[Saved entries]
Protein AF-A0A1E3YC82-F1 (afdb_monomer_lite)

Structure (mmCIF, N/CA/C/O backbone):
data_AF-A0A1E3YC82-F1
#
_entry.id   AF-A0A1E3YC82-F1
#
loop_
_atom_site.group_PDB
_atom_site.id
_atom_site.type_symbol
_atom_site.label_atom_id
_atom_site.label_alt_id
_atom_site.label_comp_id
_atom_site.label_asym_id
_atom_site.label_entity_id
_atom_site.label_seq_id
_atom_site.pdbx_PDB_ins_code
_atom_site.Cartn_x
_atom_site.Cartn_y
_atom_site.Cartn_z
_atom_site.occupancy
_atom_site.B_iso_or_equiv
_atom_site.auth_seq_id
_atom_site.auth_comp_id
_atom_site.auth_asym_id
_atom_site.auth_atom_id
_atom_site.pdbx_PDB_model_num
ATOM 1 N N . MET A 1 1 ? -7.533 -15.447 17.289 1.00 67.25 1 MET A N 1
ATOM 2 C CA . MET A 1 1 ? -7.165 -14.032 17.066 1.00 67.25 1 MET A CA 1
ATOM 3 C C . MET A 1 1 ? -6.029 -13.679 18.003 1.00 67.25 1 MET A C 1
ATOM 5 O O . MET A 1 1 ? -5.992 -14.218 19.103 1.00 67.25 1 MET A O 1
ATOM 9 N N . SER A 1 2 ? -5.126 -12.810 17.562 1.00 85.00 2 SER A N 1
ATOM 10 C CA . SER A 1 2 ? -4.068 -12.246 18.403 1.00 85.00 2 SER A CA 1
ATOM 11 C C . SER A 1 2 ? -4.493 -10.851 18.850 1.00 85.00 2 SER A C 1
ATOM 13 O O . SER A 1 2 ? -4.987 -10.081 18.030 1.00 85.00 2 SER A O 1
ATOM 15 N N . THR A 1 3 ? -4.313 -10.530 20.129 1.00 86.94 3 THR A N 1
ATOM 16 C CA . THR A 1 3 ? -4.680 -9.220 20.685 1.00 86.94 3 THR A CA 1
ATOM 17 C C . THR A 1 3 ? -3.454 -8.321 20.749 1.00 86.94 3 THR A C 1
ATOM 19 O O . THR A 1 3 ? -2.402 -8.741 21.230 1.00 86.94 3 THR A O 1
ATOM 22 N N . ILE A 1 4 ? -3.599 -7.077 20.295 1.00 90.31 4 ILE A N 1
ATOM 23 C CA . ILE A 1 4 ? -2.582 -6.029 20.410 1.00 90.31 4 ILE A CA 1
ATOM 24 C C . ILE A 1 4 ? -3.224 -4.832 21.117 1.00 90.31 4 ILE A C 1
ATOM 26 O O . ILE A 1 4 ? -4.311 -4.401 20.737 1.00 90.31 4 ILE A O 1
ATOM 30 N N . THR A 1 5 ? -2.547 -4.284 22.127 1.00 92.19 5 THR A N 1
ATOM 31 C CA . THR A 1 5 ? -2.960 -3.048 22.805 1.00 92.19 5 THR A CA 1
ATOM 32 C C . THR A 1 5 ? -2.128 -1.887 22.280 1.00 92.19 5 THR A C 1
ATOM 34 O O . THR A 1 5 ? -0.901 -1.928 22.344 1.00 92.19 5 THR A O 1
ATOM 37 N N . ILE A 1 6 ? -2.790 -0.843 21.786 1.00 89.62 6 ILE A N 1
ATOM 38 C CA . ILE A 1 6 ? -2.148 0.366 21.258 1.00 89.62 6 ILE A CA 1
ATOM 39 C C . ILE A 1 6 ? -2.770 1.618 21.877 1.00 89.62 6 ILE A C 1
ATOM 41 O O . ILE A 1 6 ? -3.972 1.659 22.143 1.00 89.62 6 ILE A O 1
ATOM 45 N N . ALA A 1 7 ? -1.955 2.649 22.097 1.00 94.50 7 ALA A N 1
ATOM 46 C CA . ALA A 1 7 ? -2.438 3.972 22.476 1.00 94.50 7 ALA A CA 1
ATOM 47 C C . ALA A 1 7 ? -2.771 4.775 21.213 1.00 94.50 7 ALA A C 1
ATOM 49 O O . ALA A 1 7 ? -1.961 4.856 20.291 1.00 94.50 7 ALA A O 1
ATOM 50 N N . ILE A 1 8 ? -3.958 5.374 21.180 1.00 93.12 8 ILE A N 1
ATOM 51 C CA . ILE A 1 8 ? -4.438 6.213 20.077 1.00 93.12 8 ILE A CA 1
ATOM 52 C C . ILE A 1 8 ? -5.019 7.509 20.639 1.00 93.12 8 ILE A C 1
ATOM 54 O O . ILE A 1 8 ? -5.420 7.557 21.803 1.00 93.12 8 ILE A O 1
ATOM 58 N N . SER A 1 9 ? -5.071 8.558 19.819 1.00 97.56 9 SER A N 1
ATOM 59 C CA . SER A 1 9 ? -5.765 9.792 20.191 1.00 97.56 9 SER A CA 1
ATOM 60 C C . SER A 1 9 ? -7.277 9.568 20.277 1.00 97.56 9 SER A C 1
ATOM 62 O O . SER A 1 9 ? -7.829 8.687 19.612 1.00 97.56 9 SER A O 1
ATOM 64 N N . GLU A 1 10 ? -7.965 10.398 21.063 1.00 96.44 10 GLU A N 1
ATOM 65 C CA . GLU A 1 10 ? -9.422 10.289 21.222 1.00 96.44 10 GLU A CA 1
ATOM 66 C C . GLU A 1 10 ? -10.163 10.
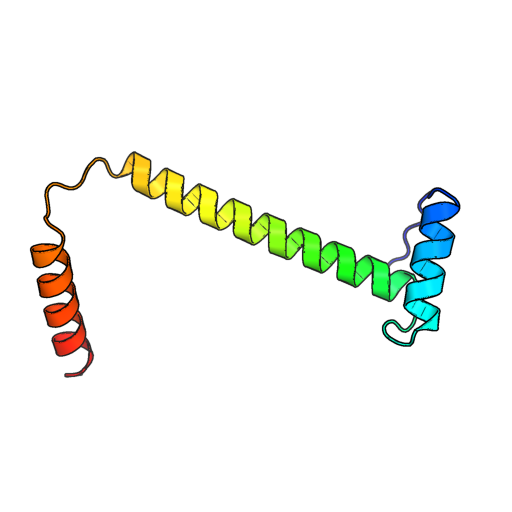490 19.893 1.00 96.44 10 GLU A C 1
ATOM 68 O O . GLU A 1 10 ? -11.085 9.749 19.568 1.00 96.44 10 GLU A O 1
ATOM 73 N N . ASN A 1 11 ? -9.674 11.398 19.044 1.00 97.38 11 ASN A N 1
ATOM 74 C CA . ASN A 1 11 ? -10.225 11.606 17.705 1.00 97.38 11 ASN A CA 1
ATOM 75 C C . ASN A 1 11 ? -10.212 10.321 16.853 1.00 97.38 11 ASN A C 1
ATOM 77 O O . ASN A 1 11 ? -11.192 10.015 16.170 1.00 97.38 11 ASN A O 1
ATOM 81 N N . LEU A 1 12 ? -9.125 9.543 16.917 1.00 95.12 12 LEU A N 1
ATOM 82 C CA . LEU A 1 12 ? -9.032 8.271 16.201 1.00 95.12 12 LEU A CA 1
ATOM 83 C C . LEU A 1 12 ? -9.967 7.219 16.799 1.00 95.12 12 LEU A C 1
ATOM 85 O O . LEU A 1 12 ? -10.580 6.464 16.046 1.00 95.12 12 LEU A O 1
ATOM 89 N N . ARG A 1 13 ? -10.124 7.189 18.129 1.00 93.56 13 ARG A N 1
ATOM 90 C CA . ARG A 1 13 ? -11.099 6.312 18.790 1.00 93.56 13 ARG A CA 1
ATOM 91 C C . ARG A 1 
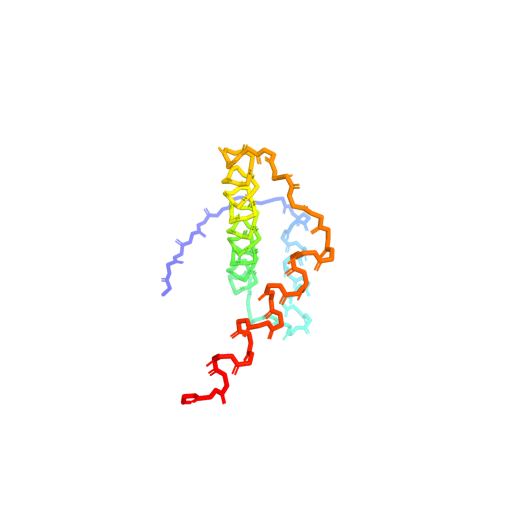13 ? -12.512 6.601 18.291 1.00 93.56 13 ARG A C 1
ATOM 93 O O . ARG A 1 13 ? -13.209 5.676 17.886 1.00 93.56 13 ARG A O 1
ATOM 100 N N . GLU A 1 14 ? -12.925 7.865 18.285 1.00 94.94 14 GLU A N 1
ATOM 101 C CA . GLU A 1 14 ? -14.243 8.265 17.785 1.00 94.94 14 GLU A CA 1
ATOM 102 C C . GLU A 1 14 ? -14.429 7.912 16.307 1.00 94.94 14 GLU A C 1
ATOM 104 O O . GLU A 1 14 ? -15.494 7.440 15.907 1.00 94.94 14 GLU A O 1
ATOM 109 N N . TRP A 1 15 ? -13.393 8.113 15.487 1.00 93.69 15 TRP A N 1
ATOM 110 C CA . TRP A 1 15 ? -13.424 7.739 14.077 1.00 93.69 15 TRP A CA 1
ATOM 111 C C . TRP A 1 15 ? -13.669 6.239 13.884 1.00 93.69 15 TRP A C 1
ATOM 113 O O . TRP A 1 15 ? -14.554 5.862 13.115 1.00 93.69 15 TRP A O 1
ATOM 123 N N . ILE A 1 16 ? -12.923 5.393 14.600 1.00 93.56 16 ILE A N 1
ATOM 124 C CA . ILE A 1 16 ? -13.079 3.933 14.550 1.00 93.56 16 ILE A CA 1
ATOM 125 C C . ILE A 1 16 ? -14.482 3.531 15.027 1.00 93.56 16 ILE A C 1
ATOM 127 O O . ILE A 1 16 ? -15.151 2.747 14.360 1.00 93.56 16 ILE A O 1
ATOM 131 N N . SER A 1 17 ? -14.974 4.124 16.117 1.00 91.69 17 SER A N 1
ATOM 132 C CA . SER A 1 17 ? -16.325 3.856 16.630 1.00 91.69 17 SER A CA 1
ATOM 133 C C . SER A 1 17 ? -17.428 4.204 15.624 1.00 91.69 17 SER A C 1
ATOM 135 O O . SER A 1 17 ? -18.418 3.485 15.521 1.00 91.69 17 SER A O 1
ATOM 137 N N . ARG A 1 18 ? -17.278 5.273 14.831 1.00 93.88 18 ARG A N 1
ATOM 138 C CA . ARG A 1 18 ? -18.250 5.594 13.767 1.00 93.88 18 ARG A CA 1
ATOM 139 C C . ARG A 1 18 ? -18.252 4.560 12.640 1.00 93.88 18 ARG A C 1
ATOM 141 O O . ARG A 1 18 ? -19.300 4.319 12.048 1.00 93.88 18 ARG A O 1
ATOM 148 N N . LYS A 1 19 ? -17.100 3.950 12.347 1.00 93.25 19 LYS A N 1
ATOM 149 C CA . LYS A 1 19 ? -16.964 2.907 11.318 1.00 93.25 19 LYS A CA 1
ATOM 150 C C . LYS A 1 19 ? -17.619 1.586 11.706 1.00 93.25 19 LYS A C 1
ATOM 152 O O . LYS A 1 19 ? -18.117 0.883 10.835 1.00 93.25 19 LYS A O 1
ATOM 157 N N . THR A 1 20 ? -17.669 1.271 12.994 1.00 91.06 20 THR A N 1
ATOM 158 C CA . THR A 1 20 ? -18.396 0.093 13.481 1.00 91.06 20 THR A CA 1
ATOM 159 C C . THR A 1 20 ? -19.894 0.373 13.602 1.00 91.06 20 THR A C 1
ATOM 161 O O . THR A 1 20 ? -20.711 -0.464 13.232 1.00 91.06 20 THR A O 1
ATOM 164 N N . GLN A 1 21 ? -20.284 1.585 14.017 1.00 90.62 21 GLN A N 1
ATOM 165 C CA . GLN A 1 21 ? -21.696 1.989 14.099 1.00 90.62 21 GLN A CA 1
ATOM 166 C C . GLN A 1 21 ? -22.414 2.026 12.746 1.00 90.62 21 GLN A C 1
ATOM 168 O O . GLN A 1 21 ? -23.622 1.811 12.702 1.00 90.62 21 GLN A O 1
ATOM 173 N N . SER A 1 22 ? -21.704 2.274 11.641 1.00 87.94 22 SER A N 1
ATOM 174 C CA . SER A 1 22 ? -22.302 2.215 10.302 1.00 87.94 22 SER A CA 1
ATOM 175 C C . SER A 1 22 ? -22.644 0.792 9.845 1.00 87.94 22 SER A C 1
ATOM 177 O O . SER A 1 22 ? -23.277 0.640 8.804 1.00 87.94 22 SER A O 1
ATOM 179 N N . GLY A 1 23 ? -22.225 -0.242 10.588 1.00 85.44 23 GLY A N 1
ATOM 180 C CA . GLY A 1 23 ? -22.446 -1.651 10.252 1.00 85.44 23 GLY A CA 1
ATOM 181 C C . GLY A 1 23 ? -21.531 -2.192 9.148 1.00 85.44 23 GLY A C 1
ATOM 182 O O . GLY A 1 23 ? -21.715 -3.323 8.715 1.00 85.44 23 GLY A O 1
ATOM 183 N N . GLU A 1 24 ? -20.550 -1.403 8.692 1.00 89.00 24 GLU A N 1
ATOM 184 C CA . GLU A 1 24 ? -19.558 -1.827 7.688 1.00 89.00 24 GLU A CA 1
ATOM 185 C C . GLU A 1 24 ? -18.539 -2.813 8.286 1.00 89.00 24 GLU A C 1
ATOM 187 O O . GLU A 1 24 ? -18.031 -3.678 7.579 1.00 89.00 24 GLU A O 1
ATOM 192 N N . TYR A 1 25 ? -18.283 -2.706 9.594 1.00 93.56 25 TYR A N 1
ATOM 193 C CA . TYR A 1 25 ? -17.341 -3.539 10.340 1.00 93.56 25 TYR A CA 1
ATOM 194 C C . TYR A 1 25 ? -17.986 -4.062 11.620 1.00 93.56 25 TYR A C 1
ATOM 196 O O . TYR A 1 25 ? -18.717 -3.328 12.290 1.00 93.56 25 TYR A O 1
ATOM 204 N N . ALA A 1 26 ? -17.689 -5.313 11.981 1.00 90.69 26 ALA A N 1
ATOM 205 C CA . ALA A 1 26 ? -18.278 -5.952 13.160 1.00 90.69 26 ALA A CA 1
ATOM 206 C C . ALA A 1 26 ? -17.767 -5.341 14.476 1.00 90.69 26 ALA A C 1
ATOM 208 O O . ALA A 1 26 ? -18.520 -5.200 15.440 1.00 90.69 26 ALA A O 1
ATOM 209 N N . ASP A 1 27 ? -16.489 -4.960 14.510 1.00 92.19 27 ASP A N 1
ATOM 210 C CA . ASP A 1 27 ? -15.854 -4.297 15.642 1.00 92.19 27 ASP A CA 1
ATOM 211 C C . ASP A 1 27 ? -14.627 -3.472 15.210 1.00 92.19 27 ASP A C 1
ATOM 213 O O . ASP A 1 27 ? -14.260 -3.387 14.035 1.00 92.19 27 ASP A O 1
ATOM 217 N N . SER A 1 28 ? -13.992 -2.818 16.183 1.00 91.81 28 SER A N 1
ATOM 218 C CA . SER A 1 28 ? -12.815 -1.978 15.953 1.00 91.81 28 SER A CA 1
ATOM 219 C C . SER A 1 28 ? -11.607 -2.766 15.439 1.00 91.81 28 SER A C 1
ATOM 221 O O . SER A 1 28 ? -10.806 -2.227 14.678 1.00 91.81 28 SER A O 1
ATOM 223 N N . SER A 1 29 ? -11.455 -4.023 15.860 1.00 91.62 29 SER A N 1
ATOM 224 C CA . SER A 1 29 ? -10.338 -4.889 15.467 1.00 
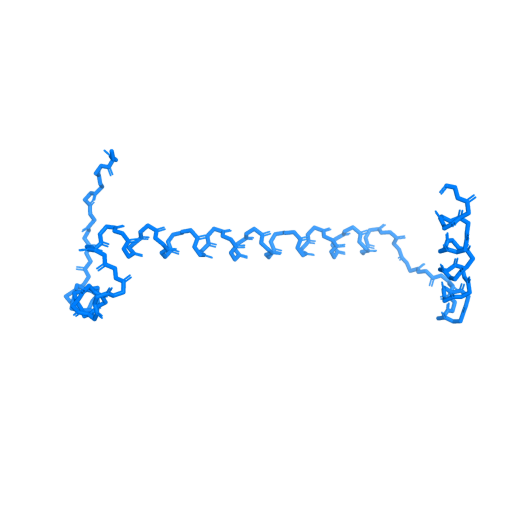91.62 29 SER A CA 1
ATOM 225 C C . SER A 1 29 ? -10.470 -5.319 14.012 1.00 91.62 29 SER A C 1
ATOM 227 O O . SER A 1 29 ? -9.466 -5.382 13.305 1.00 91.62 29 SER A O 1
ATOM 229 N N . ASP A 1 30 ? -11.695 -5.572 13.557 1.00 92.62 30 ASP A N 1
ATOM 230 C CA . ASP A 1 30 ? -12.016 -5.878 12.165 1.00 92.62 30 ASP A CA 1
ATOM 231 C C . ASP A 1 30 ? -11.659 -4.697 11.250 1.00 92.62 30 ASP A C 1
ATOM 233 O O . ASP A 1 30 ? -10.872 -4.842 10.310 1.00 92.62 30 ASP A O 1
ATOM 237 N N . TYR A 1 31 ? -12.099 -3.486 11.615 1.00 94.06 31 TYR A N 1
ATOM 238 C CA . TYR A 1 31 ? -11.740 -2.268 10.883 1.00 94.06 31 TYR A CA 1
ATOM 239 C C . TYR A 1 31 ? -10.224 -2.044 10.811 1.00 94.06 31 TYR A C 1
ATOM 241 O O . TYR A 1 31 ? -9.673 -1.785 9.740 1.00 94.06 31 TYR A O 1
ATOM 249 N N . VAL A 1 32 ? -9.521 -2.165 11.941 1.00 93.00 32 VAL A N 1
ATOM 250 C CA . VAL A 1 32 ? -8.061 -1.985 11.989 1.00 93.00 32 VAL A CA 1
ATOM 251 C C . VAL A 1 32 ? -7.340 -3.058 11.169 1.00 93.00 32 VAL A C 1
ATOM 253 O O . VAL A 1 32 ? -6.377 -2.747 10.468 1.00 93.00 32 VAL A O 1
ATOM 256 N N . SER A 1 33 ? -7.814 -4.304 11.201 1.00 93.12 33 SER A N 1
ATOM 257 C CA . SER A 1 33 ? -7.226 -5.400 10.423 1.00 93.12 33 SER A CA 1
ATOM 258 C C . SER A 1 33 ? -7.389 -5.178 8.919 1.00 93.12 33 SER A C 1
ATOM 260 O O . SER A 1 33 ? -6.449 -5.394 8.151 1.00 93.12 33 SER A O 1
ATOM 262 N N . ASP A 1 34 ? -8.552 -4.690 8.486 1.00 94.62 34 ASP A N 1
ATOM 263 C CA . ASP A 1 34 ? -8.788 -4.308 7.094 1.00 94.62 34 ASP A CA 1
ATOM 264 C C . ASP A 1 34 ? -7.913 -3.121 6.666 1.00 94.62 34 ASP A C 1
ATOM 266 O O . ASP A 1 34 ? -7.313 -3.165 5.592 1.00 94.62 34 ASP A O 1
ATOM 270 N N . LEU A 1 35 ? -7.753 -2.101 7.516 1.00 94.50 35 LEU A N 1
ATOM 271 C CA . LEU A 1 35 ? -6.836 -0.990 7.242 1.00 94.50 35 LEU A CA 1
ATOM 272 C C . LEU A 1 35 ? -5.395 -1.466 7.033 1.00 94.50 35 LEU A C 1
ATOM 274 O O . LEU A 1 35 ? -4.751 -1.051 6.070 1.00 94.50 35 LEU A O 1
ATOM 278 N N . ILE A 1 36 ? -4.904 -2.359 7.896 1.00 94.88 36 ILE A N 1
ATOM 279 C CA . ILE A 1 36 ? -3.558 -2.932 7.776 1.00 94.88 36 ILE A CA 1
ATOM 280 C C . ILE A 1 36 ? -3.424 -3.724 6.474 1.00 94.88 36 ILE A C 1
ATOM 282 O O . ILE A 1 36 ? -2.424 -3.584 5.773 1.00 94.88 36 ILE A O 1
ATOM 286 N N . ARG A 1 37 ? -4.428 -4.527 6.103 1.00 96.56 37 ARG A N 1
ATOM 287 C CA . ARG A 1 37 ? -4.405 -5.273 4.837 1.00 96.56 37 ARG A CA 1
ATOM 288 C C . ARG A 1 37 ? -4.360 -4.336 3.627 1.00 96.56 37 ARG A C 1
ATOM 290 O O . ARG A 1 37 ? -3.546 -4.548 2.733 1.00 96.56 37 ARG A O 1
ATOM 297 N N . ARG A 1 38 ? -5.165 -3.268 3.614 1.00 97.25 38 ARG A N 1
ATOM 298 C CA . ARG A 1 38 ? -5.141 -2.255 2.541 1.00 97.25 38 ARG A CA 1
ATOM 299 C C . ARG A 1 38 ? -3.785 -1.551 2.448 1.00 97.25 38 ARG A C 1
ATOM 301 O O . ARG A 1 38 ? -3.312 -1.285 1.342 1.00 97.25 38 ARG A O 1
ATOM 308 N N . ASP A 1 39 ? -3.156 -1.264 3.586 1.00 97.75 39 ASP A N 1
ATOM 309 C CA . ASP A 1 39 ? -1.816 -0.674 3.633 1.00 97.75 39 ASP A CA 1
ATOM 310 C C . ASP A 1 39 ? -0.746 -1.625 3.073 1.00 97.75 39 ASP A C 1
ATOM 312 O O . ASP A 1 39 ? 0.055 -1.228 2.221 1.00 97.75 39 ASP A O 1
ATOM 316 N N . GLN A 1 40 ? -0.793 -2.905 3.455 1.00 97.81 40 GLN A N 1
ATOM 317 C CA . GLN A 1 40 ? 0.095 -3.938 2.916 1.00 97.81 40 GLN A CA 1
ATOM 318 C C . GLN A 1 40 ? -0.074 -4.098 1.402 1.00 97.81 40 GLN A C 1
ATOM 320 O O . GLN A 1 40 ? 0.915 -4.107 0.670 1.00 97.81 40 GLN A O 1
ATOM 325 N N . GLU A 1 41 ? -1.312 -4.168 0.910 1.00 98.19 41 GLU A N 1
ATOM 326 C CA . GLU A 1 41 ? -1.599 -4.267 -0.524 1.00 98.19 41 GLU A CA 1
ATOM 327 C C . GLU A 1 41 ? -1.074 -3.054 -1.299 1.00 98.19 41 GLU A C 1
ATOM 329 O O . GLU A 1 41 ? -0.485 -3.200 -2.374 1.00 98.19 41 GLU A O 1
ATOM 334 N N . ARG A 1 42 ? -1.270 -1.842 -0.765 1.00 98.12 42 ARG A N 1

§ PROMPT: Return, without any change, only the lines from the one containing "ATOM 288 C C" through the last line of the entries above.

§ SOLUTION FOR THIS EXERCISE:
ATOM 288 C C . ARG A 1 37 ? -4.360 -4.336 3.627 1.00 96.56 37 ARG A C 1
ATOM 290 O O . ARG A 1 37 ? -3.546 -4.548 2.733 1.00 96.56 37 ARG A O 1
ATOM 297 N N . ARG A 1 38 ? -5.165 -3.268 3.614 1.00 97.25 38 ARG A N 1
ATOM 298 C CA . ARG A 1 38 ? -5.141 -2.255 2.541 1.00 97.25 38 ARG A CA 1
ATOM 299 C C . ARG A 1 38 ? -3.785 -1.551 2.448 1.00 97.25 38 ARG A C 1
ATOM 301 O O . ARG A 1 38 ? -3.312 -1.285 1.342 1.00 97.25 38 ARG A O 1
ATOM 308 N N . ASP A 1 39 ? -3.156 -1.264 3.586 1.00 97.75 39 ASP A N 1
ATOM 309 C CA . ASP A 1 39 ? -1.816 -0.674 3.633 1.00 97.75 39 ASP A CA 1
ATOM 310 C C . ASP A 1 39 ? -0.746 -1.625 3.073 1.00 97.75 39 ASP A C 1
ATOM 312 O O . ASP A 1 39 ? 0.055 -1.228 2.221 1.00 97.75 39 ASP A O 1
ATOM 316 N N . GLN A 1 40 ? -0.793 -2.905 3.455 1.00 97.81 40 GLN A N 1
ATOM 317 C CA . GLN A 1 40 ? 0.095 -3.938 2.916 1.00 97.81 40 GLN A CA 1
ATOM 318 C C . GLN A 1 40 ? -0.074 -4.098 1.402 1.00 97.81 40 GLN A C 1
ATOM 320 O O . GLN A 1 40 ? 0.915 -4.107 0.670 1.00 97.81 40 GLN A O 1
ATOM 325 N N . GLU A 1 41 ? -1.312 -4.168 0.910 1.00 98.19 41 GLU A N 1
ATOM 326 C CA . GLU A 1 41 ? -1.599 -4.267 -0.524 1.00 98.19 41 GLU A CA 1
ATOM 327 C C . GLU A 1 41 ? -1.074 -3.054 -1.299 1.00 98.19 41 GLU A C 1
ATOM 329 O O . GLU A 1 41 ? -0.485 -3.200 -2.374 1.00 98.19 41 GLU A O 1
ATOM 334 N N . ARG A 1 42 ? -1.270 -1.842 -0.765 1.00 98.12 42 ARG A N 1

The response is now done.